Here is a little winter tale for one and all.

One December, I had to get some work done on some of my mineral claims, so I was out by myself for a couple of weeks staying in a small non-insulated bush cabin my friend Dave let me use.

Unfortunately, we were having a real cold snap. It was all I could do with an airtight stove to keep the place habitable. It was a classic battle between the heat the stove could create versus the incredible cold trying to freeze everything.

I was up at Banting Lake and for my stay I saw and heard no one and only my tracks were on the lake. So I certainly felt isolated from the rest of humanity. In those two weeks, I only heard three or four planes go by. I was on my own if I ran into any trouble.

Invasion of the tiny muskox

One night I was lying in my sleeping bag close to the wood stove with my dog curled up on the bed in the bend of my knees. I heard a funny little noise at the door, so sat up and by moonlight watched not one but two voles creep under the door and into the cabin. I was absolutely amazed that they could make it through the tiny little crack. Later I read that they can flatten themselves, including their skulls in order to manage such a feat.

Voles are about the same size as mice, but they have smaller ears, smaller tails, longer fur and are stockier. In a way they remind me of tiny shaggy muskox without the horns.
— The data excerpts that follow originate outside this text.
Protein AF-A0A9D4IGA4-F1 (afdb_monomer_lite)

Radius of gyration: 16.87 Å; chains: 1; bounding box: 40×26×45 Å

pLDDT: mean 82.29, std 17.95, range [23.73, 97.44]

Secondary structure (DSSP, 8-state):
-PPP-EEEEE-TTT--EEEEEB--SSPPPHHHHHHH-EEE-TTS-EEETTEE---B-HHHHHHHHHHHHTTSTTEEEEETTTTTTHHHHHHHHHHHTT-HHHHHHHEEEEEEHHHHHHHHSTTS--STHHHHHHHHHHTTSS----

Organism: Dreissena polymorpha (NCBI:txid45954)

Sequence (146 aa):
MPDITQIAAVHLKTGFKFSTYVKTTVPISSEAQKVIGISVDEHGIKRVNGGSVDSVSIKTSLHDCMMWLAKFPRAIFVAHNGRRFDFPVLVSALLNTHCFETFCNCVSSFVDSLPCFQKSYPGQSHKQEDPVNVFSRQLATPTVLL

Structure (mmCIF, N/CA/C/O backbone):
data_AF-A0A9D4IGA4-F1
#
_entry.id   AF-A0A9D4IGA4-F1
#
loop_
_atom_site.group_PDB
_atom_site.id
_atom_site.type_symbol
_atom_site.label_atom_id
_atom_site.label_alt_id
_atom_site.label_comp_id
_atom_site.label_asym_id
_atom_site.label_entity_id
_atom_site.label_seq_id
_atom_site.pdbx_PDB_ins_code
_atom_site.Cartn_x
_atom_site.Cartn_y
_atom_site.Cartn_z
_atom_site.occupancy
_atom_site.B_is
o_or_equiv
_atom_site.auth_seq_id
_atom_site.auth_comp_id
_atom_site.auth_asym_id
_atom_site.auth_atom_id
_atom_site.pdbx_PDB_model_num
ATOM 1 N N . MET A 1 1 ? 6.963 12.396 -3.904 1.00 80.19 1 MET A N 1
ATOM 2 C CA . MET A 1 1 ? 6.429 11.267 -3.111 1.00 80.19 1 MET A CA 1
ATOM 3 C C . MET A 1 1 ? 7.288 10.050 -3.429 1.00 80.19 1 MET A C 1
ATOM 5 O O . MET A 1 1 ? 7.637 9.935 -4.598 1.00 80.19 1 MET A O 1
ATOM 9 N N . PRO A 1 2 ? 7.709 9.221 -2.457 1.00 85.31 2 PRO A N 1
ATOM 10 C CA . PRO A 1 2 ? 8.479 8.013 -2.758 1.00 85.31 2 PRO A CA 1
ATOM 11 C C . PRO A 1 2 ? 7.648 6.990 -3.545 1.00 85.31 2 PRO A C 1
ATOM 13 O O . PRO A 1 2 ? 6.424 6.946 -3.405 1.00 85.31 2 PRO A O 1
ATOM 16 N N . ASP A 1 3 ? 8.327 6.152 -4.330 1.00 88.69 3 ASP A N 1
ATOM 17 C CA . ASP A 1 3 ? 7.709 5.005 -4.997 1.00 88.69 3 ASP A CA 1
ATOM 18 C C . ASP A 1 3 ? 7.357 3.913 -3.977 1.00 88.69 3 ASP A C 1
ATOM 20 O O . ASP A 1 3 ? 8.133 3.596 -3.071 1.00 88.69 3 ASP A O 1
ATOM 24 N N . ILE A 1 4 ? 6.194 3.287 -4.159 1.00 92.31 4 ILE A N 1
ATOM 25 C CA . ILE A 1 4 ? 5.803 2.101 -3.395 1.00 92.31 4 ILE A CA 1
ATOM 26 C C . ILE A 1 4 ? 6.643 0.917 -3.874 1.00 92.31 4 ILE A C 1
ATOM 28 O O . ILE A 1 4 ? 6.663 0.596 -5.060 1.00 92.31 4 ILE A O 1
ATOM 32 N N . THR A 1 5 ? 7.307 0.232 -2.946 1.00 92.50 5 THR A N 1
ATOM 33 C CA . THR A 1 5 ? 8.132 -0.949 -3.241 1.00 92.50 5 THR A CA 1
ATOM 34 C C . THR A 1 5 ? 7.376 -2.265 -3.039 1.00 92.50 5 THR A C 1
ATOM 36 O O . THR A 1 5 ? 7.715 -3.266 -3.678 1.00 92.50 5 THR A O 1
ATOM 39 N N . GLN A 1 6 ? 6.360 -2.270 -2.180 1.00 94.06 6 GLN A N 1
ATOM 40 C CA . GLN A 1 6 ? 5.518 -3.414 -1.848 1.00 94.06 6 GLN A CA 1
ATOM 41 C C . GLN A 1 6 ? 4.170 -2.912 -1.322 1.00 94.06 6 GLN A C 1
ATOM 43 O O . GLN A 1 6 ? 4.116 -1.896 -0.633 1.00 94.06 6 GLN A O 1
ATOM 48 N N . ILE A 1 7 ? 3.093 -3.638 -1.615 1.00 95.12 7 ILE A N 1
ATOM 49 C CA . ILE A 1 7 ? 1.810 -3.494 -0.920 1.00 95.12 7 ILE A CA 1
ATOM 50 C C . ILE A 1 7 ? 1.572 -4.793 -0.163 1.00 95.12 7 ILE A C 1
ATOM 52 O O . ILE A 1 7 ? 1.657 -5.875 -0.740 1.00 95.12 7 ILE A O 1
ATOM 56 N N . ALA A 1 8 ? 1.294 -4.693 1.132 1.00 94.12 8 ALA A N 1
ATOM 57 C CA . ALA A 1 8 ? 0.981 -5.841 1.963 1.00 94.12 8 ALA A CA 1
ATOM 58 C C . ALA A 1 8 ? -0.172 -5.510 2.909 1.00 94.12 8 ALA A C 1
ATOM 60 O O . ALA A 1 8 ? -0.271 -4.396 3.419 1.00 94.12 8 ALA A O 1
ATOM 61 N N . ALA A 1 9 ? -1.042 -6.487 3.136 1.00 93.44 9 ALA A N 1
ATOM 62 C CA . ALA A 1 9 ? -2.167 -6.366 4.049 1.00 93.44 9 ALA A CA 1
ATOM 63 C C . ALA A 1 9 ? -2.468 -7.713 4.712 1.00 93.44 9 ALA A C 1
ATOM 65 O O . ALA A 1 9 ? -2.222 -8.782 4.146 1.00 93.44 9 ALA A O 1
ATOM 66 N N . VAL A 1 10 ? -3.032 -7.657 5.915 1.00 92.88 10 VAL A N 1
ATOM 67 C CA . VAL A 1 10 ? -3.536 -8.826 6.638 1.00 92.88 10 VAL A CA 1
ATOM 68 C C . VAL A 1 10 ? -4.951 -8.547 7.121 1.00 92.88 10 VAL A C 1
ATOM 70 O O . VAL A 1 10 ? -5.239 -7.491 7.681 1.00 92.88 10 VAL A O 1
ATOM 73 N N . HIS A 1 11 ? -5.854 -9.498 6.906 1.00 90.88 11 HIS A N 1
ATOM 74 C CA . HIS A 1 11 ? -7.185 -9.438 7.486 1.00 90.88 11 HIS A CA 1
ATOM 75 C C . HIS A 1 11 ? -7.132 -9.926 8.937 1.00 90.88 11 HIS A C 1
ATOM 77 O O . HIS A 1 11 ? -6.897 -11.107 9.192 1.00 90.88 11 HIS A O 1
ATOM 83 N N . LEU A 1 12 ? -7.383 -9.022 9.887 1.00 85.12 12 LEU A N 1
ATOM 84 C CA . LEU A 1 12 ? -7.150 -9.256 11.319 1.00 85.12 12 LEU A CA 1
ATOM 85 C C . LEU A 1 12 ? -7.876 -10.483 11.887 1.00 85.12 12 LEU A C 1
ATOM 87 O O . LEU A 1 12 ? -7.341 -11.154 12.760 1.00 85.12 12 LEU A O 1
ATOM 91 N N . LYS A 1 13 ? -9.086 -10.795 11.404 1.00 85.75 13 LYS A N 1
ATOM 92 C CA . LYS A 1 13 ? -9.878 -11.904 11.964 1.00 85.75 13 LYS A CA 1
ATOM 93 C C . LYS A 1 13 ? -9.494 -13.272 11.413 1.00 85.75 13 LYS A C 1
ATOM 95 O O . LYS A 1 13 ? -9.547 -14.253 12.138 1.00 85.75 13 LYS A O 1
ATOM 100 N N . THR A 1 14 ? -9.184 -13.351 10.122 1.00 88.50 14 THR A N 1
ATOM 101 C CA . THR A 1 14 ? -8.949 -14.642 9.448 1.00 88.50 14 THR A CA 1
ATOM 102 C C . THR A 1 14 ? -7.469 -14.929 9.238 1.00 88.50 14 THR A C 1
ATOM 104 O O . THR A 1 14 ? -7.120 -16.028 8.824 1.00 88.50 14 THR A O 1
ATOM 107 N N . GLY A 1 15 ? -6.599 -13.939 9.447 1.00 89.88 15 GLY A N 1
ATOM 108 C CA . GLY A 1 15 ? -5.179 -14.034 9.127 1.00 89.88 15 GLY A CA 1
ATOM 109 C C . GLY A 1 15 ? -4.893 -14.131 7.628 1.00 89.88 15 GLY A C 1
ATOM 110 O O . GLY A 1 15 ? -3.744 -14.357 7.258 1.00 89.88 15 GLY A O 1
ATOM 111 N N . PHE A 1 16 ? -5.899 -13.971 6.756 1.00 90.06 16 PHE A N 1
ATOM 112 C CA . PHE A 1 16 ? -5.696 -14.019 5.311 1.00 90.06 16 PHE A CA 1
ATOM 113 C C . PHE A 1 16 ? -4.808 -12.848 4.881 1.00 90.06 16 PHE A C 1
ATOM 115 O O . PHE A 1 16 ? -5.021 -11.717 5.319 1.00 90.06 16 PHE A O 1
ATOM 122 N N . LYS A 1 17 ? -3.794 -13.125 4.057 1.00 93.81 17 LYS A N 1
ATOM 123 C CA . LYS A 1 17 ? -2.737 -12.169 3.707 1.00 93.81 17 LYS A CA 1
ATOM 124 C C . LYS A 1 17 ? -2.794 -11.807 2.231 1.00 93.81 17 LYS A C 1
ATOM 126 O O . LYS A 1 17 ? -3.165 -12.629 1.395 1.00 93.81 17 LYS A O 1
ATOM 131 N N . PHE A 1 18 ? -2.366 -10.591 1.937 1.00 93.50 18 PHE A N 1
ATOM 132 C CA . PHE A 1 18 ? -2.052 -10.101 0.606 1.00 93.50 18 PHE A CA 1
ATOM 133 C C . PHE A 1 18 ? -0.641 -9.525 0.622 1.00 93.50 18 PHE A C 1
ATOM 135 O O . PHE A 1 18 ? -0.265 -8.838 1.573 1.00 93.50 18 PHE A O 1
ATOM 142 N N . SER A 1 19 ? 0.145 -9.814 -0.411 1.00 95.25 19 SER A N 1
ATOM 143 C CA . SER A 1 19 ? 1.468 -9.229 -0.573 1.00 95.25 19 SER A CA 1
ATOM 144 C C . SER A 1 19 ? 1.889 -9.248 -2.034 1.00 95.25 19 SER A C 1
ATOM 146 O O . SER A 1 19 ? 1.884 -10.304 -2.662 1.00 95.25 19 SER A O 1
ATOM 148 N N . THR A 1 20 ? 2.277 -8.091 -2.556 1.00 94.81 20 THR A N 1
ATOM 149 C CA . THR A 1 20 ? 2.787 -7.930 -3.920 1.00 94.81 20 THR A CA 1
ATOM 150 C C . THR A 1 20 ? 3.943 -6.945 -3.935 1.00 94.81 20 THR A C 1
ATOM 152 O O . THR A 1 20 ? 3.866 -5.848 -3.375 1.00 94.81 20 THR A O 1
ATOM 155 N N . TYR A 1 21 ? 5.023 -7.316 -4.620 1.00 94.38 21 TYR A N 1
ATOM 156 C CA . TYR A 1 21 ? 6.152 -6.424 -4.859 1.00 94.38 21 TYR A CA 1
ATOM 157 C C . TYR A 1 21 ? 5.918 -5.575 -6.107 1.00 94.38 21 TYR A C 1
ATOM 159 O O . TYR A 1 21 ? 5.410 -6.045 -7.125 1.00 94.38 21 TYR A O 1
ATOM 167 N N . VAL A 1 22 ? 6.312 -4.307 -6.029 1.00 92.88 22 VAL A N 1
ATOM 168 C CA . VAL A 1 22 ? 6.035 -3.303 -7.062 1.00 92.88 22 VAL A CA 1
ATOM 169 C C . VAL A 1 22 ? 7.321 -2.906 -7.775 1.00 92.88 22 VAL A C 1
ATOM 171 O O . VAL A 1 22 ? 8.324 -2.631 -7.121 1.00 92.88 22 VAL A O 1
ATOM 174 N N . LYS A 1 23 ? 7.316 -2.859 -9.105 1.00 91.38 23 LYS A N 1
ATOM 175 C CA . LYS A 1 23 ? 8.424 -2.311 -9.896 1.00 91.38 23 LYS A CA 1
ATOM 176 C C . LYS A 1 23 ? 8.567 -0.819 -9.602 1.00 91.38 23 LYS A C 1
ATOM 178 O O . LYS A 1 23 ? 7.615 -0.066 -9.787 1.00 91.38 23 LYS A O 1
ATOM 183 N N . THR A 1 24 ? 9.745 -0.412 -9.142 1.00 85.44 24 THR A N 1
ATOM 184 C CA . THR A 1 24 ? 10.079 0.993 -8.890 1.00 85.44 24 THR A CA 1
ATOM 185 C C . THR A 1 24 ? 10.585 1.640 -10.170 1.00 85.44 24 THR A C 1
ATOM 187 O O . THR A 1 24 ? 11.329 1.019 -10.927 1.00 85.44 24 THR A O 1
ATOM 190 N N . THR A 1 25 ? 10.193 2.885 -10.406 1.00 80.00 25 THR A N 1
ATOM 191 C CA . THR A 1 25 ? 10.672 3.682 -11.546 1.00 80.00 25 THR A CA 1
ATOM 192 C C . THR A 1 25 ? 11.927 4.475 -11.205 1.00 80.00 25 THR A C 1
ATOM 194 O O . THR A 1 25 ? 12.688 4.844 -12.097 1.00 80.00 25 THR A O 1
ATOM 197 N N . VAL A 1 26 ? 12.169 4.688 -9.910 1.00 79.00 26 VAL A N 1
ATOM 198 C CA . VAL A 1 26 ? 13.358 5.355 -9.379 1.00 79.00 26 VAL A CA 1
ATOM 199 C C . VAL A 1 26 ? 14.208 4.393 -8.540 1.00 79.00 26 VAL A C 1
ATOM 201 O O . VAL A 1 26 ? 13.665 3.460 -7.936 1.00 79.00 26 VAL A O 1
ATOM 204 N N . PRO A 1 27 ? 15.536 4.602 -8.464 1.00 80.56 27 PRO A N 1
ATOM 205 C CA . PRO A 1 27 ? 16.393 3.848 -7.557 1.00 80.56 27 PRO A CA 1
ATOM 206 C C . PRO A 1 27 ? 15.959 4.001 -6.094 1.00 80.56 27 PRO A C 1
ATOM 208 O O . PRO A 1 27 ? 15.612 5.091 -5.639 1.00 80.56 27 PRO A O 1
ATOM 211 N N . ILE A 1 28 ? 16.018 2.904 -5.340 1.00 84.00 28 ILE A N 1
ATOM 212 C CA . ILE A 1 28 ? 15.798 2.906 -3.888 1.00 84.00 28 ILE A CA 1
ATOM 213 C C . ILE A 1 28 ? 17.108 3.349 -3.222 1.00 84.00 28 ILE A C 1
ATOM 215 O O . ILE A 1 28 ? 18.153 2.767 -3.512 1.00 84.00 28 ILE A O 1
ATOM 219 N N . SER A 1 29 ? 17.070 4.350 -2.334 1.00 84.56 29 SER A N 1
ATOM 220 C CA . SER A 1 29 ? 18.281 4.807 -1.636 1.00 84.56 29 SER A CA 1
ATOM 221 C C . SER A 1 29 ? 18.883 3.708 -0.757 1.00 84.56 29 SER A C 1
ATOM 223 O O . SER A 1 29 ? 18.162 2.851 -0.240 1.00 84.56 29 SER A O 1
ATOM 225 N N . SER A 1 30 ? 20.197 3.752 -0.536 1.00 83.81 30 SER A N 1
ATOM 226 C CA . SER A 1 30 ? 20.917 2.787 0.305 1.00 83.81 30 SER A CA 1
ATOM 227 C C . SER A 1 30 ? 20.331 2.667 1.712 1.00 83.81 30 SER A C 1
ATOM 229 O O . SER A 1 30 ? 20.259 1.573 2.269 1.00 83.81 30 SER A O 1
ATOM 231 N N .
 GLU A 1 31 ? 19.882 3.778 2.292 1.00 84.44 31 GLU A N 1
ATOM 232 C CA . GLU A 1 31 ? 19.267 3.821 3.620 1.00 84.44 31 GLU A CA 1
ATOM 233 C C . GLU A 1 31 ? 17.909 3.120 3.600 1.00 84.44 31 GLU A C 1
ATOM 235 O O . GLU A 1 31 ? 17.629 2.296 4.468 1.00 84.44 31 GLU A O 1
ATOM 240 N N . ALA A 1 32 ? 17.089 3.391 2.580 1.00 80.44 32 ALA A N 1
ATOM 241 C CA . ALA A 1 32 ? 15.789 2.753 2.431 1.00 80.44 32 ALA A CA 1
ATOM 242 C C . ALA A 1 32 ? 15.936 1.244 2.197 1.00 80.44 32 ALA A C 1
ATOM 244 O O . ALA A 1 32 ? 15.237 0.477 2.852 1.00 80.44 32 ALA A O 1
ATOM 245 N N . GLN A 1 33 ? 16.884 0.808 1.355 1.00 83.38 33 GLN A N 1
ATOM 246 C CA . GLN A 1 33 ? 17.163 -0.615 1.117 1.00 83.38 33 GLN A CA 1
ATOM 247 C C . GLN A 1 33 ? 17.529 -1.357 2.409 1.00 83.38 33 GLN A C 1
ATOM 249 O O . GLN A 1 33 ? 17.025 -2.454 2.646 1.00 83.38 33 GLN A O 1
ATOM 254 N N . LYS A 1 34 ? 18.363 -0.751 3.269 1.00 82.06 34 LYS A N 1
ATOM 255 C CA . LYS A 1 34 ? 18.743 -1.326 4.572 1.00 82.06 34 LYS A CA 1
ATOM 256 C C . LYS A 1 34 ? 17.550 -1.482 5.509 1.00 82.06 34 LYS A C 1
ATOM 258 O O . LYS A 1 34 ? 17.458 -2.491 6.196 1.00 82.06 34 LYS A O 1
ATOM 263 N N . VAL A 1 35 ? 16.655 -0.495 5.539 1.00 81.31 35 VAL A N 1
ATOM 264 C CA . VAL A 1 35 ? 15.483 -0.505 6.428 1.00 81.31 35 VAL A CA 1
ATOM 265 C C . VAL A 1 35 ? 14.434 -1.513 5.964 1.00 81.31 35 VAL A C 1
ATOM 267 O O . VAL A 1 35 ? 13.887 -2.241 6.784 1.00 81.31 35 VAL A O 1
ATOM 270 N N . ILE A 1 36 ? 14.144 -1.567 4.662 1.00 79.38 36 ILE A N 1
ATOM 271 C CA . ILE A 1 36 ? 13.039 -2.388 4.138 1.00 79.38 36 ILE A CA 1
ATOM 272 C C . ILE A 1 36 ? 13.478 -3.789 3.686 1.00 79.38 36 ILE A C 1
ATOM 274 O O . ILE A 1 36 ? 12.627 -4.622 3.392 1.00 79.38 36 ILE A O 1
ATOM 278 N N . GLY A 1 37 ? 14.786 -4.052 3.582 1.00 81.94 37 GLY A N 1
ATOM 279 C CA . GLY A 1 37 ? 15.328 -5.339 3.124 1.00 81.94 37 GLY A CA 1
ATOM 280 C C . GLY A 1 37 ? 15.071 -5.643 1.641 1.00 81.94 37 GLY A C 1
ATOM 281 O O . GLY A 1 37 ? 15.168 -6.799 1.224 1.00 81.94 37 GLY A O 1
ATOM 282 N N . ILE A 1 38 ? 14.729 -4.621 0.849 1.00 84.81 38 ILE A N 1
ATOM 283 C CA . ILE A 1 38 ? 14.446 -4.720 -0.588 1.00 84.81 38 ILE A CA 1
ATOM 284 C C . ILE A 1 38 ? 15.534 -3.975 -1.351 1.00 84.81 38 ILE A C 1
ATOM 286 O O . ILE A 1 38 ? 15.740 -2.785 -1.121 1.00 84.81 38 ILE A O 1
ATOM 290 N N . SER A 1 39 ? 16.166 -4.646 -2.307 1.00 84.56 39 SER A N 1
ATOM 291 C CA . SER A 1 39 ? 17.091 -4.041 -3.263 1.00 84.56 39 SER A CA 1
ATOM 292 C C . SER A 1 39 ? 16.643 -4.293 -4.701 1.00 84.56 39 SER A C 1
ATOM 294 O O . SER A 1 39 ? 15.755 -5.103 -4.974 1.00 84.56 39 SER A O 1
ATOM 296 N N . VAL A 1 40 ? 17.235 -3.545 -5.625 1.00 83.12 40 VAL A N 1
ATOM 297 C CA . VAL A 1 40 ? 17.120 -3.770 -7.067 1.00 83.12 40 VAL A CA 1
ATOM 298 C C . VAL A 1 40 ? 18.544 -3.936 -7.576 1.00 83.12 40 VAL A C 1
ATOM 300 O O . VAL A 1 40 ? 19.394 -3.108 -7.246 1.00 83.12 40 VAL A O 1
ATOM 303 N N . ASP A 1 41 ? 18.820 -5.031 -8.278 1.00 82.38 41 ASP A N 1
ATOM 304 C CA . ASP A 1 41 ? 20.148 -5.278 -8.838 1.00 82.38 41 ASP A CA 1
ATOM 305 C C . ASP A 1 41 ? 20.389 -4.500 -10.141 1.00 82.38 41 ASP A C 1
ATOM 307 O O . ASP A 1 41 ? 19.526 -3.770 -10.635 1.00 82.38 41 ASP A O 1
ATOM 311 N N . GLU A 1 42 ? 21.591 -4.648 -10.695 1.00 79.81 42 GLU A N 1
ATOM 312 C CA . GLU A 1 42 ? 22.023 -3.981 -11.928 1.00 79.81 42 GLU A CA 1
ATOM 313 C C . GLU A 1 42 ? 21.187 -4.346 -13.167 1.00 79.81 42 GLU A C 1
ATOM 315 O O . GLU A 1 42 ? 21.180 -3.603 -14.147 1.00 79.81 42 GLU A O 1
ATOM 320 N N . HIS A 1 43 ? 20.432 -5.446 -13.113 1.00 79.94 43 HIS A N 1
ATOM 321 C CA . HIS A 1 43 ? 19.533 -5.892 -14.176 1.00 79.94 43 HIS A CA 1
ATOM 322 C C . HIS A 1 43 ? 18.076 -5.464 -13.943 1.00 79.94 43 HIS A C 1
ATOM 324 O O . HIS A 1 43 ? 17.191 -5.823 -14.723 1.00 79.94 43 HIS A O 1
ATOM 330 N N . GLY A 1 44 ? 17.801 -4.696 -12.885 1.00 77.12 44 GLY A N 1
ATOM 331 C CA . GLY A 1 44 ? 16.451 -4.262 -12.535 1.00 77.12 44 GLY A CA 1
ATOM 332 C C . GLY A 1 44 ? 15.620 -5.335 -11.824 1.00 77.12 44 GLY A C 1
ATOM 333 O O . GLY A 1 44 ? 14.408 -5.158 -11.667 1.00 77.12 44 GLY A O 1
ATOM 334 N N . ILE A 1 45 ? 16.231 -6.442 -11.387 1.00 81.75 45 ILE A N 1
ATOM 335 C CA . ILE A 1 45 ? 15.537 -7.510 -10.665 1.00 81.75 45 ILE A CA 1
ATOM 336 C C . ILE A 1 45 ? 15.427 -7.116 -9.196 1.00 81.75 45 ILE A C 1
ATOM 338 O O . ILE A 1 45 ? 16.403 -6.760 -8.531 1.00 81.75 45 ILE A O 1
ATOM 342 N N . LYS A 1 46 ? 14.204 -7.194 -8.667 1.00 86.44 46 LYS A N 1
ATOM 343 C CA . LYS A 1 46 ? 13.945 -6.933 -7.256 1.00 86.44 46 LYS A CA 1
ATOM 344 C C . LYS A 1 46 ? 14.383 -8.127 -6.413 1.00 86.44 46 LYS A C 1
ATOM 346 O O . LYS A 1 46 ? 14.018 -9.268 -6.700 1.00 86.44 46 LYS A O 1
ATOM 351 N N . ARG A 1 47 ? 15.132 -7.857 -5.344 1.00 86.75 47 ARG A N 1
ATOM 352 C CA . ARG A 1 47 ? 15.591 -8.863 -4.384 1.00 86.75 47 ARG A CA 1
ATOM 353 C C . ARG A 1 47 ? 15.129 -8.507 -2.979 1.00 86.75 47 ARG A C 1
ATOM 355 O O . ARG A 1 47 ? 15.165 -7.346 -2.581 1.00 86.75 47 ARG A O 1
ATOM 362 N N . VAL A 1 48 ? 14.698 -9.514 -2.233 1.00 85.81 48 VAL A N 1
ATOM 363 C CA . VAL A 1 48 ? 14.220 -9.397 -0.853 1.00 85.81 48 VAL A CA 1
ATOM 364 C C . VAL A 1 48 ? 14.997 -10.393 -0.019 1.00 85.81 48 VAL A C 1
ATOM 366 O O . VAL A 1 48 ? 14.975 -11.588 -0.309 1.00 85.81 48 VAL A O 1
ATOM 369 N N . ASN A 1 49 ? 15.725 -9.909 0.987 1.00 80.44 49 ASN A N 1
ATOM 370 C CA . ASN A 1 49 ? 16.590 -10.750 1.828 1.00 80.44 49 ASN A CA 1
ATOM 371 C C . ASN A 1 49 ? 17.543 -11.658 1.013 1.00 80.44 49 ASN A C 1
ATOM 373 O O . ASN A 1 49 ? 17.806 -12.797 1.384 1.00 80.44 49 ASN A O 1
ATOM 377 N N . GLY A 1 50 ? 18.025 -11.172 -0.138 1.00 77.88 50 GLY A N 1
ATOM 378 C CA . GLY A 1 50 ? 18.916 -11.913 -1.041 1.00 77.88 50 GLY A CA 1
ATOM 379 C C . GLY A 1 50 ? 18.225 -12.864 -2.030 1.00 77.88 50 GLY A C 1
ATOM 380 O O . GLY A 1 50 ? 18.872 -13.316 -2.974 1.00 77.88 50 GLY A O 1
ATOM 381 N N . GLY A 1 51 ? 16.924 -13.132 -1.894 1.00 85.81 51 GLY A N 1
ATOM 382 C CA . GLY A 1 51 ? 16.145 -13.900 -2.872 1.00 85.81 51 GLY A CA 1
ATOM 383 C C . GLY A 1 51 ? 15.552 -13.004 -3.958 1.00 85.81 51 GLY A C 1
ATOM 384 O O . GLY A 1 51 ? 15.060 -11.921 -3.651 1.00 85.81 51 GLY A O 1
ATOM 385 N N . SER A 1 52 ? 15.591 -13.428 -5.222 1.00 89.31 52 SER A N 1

Also, they eat mostly plant matter so while they may come into a cabin, they don’t set up homes as mice would.

Once inside they scurried over to the indoor wood pile and disappeared.

I put another log in the stove, which I could do from bed and lay back down pulling the covers tight to contemplate the situation. I could jump out of bed, open the door, grab a broom and try to chase them back outside. But not only would this be a lot of work, I would let a whole lot of cold air in and hot air out and it might take an hour or two to get back to the comfortable state I was in now. Or I could get up and set a couple of traps to try to catch them.

Maybe the voles had been outside in the frigid cold, felt a bit of heat escaping from the cabin and had decided to come in to warm themselves up. I couldn’t fault them for that. I would do the same thing and it would be kind of mean to attack them for it. Heck I would let almost any critter in to warm up.

There were two of them. Maybe they were young adults and courting and the inside of the cabin seemed like a good place for a rendezvous. I wouldn’t want to interfere with that.

Or maybe they were already a couple and she was pregnant, and they needed a warmer place for the birth. Was I going to say, “No room at the INN” and force them back out to the cold?

When you are snug and warm inside on a cold winters night one can enjoy contemplating. I lay thinking about all the various possibilities until I started to drift off to sleep, deciding to do nothing. I didn’t want to be the villain of this winter pageant. I never did see the voles again but when I left the cabin to head back to town, I wished them both a very Merry Christmas!

I would like to thank all the people who work over the holidays to keep us warm, safe and keep the essential services like the hospital running. They are all doing a tremendous job. You are all very much appreciated!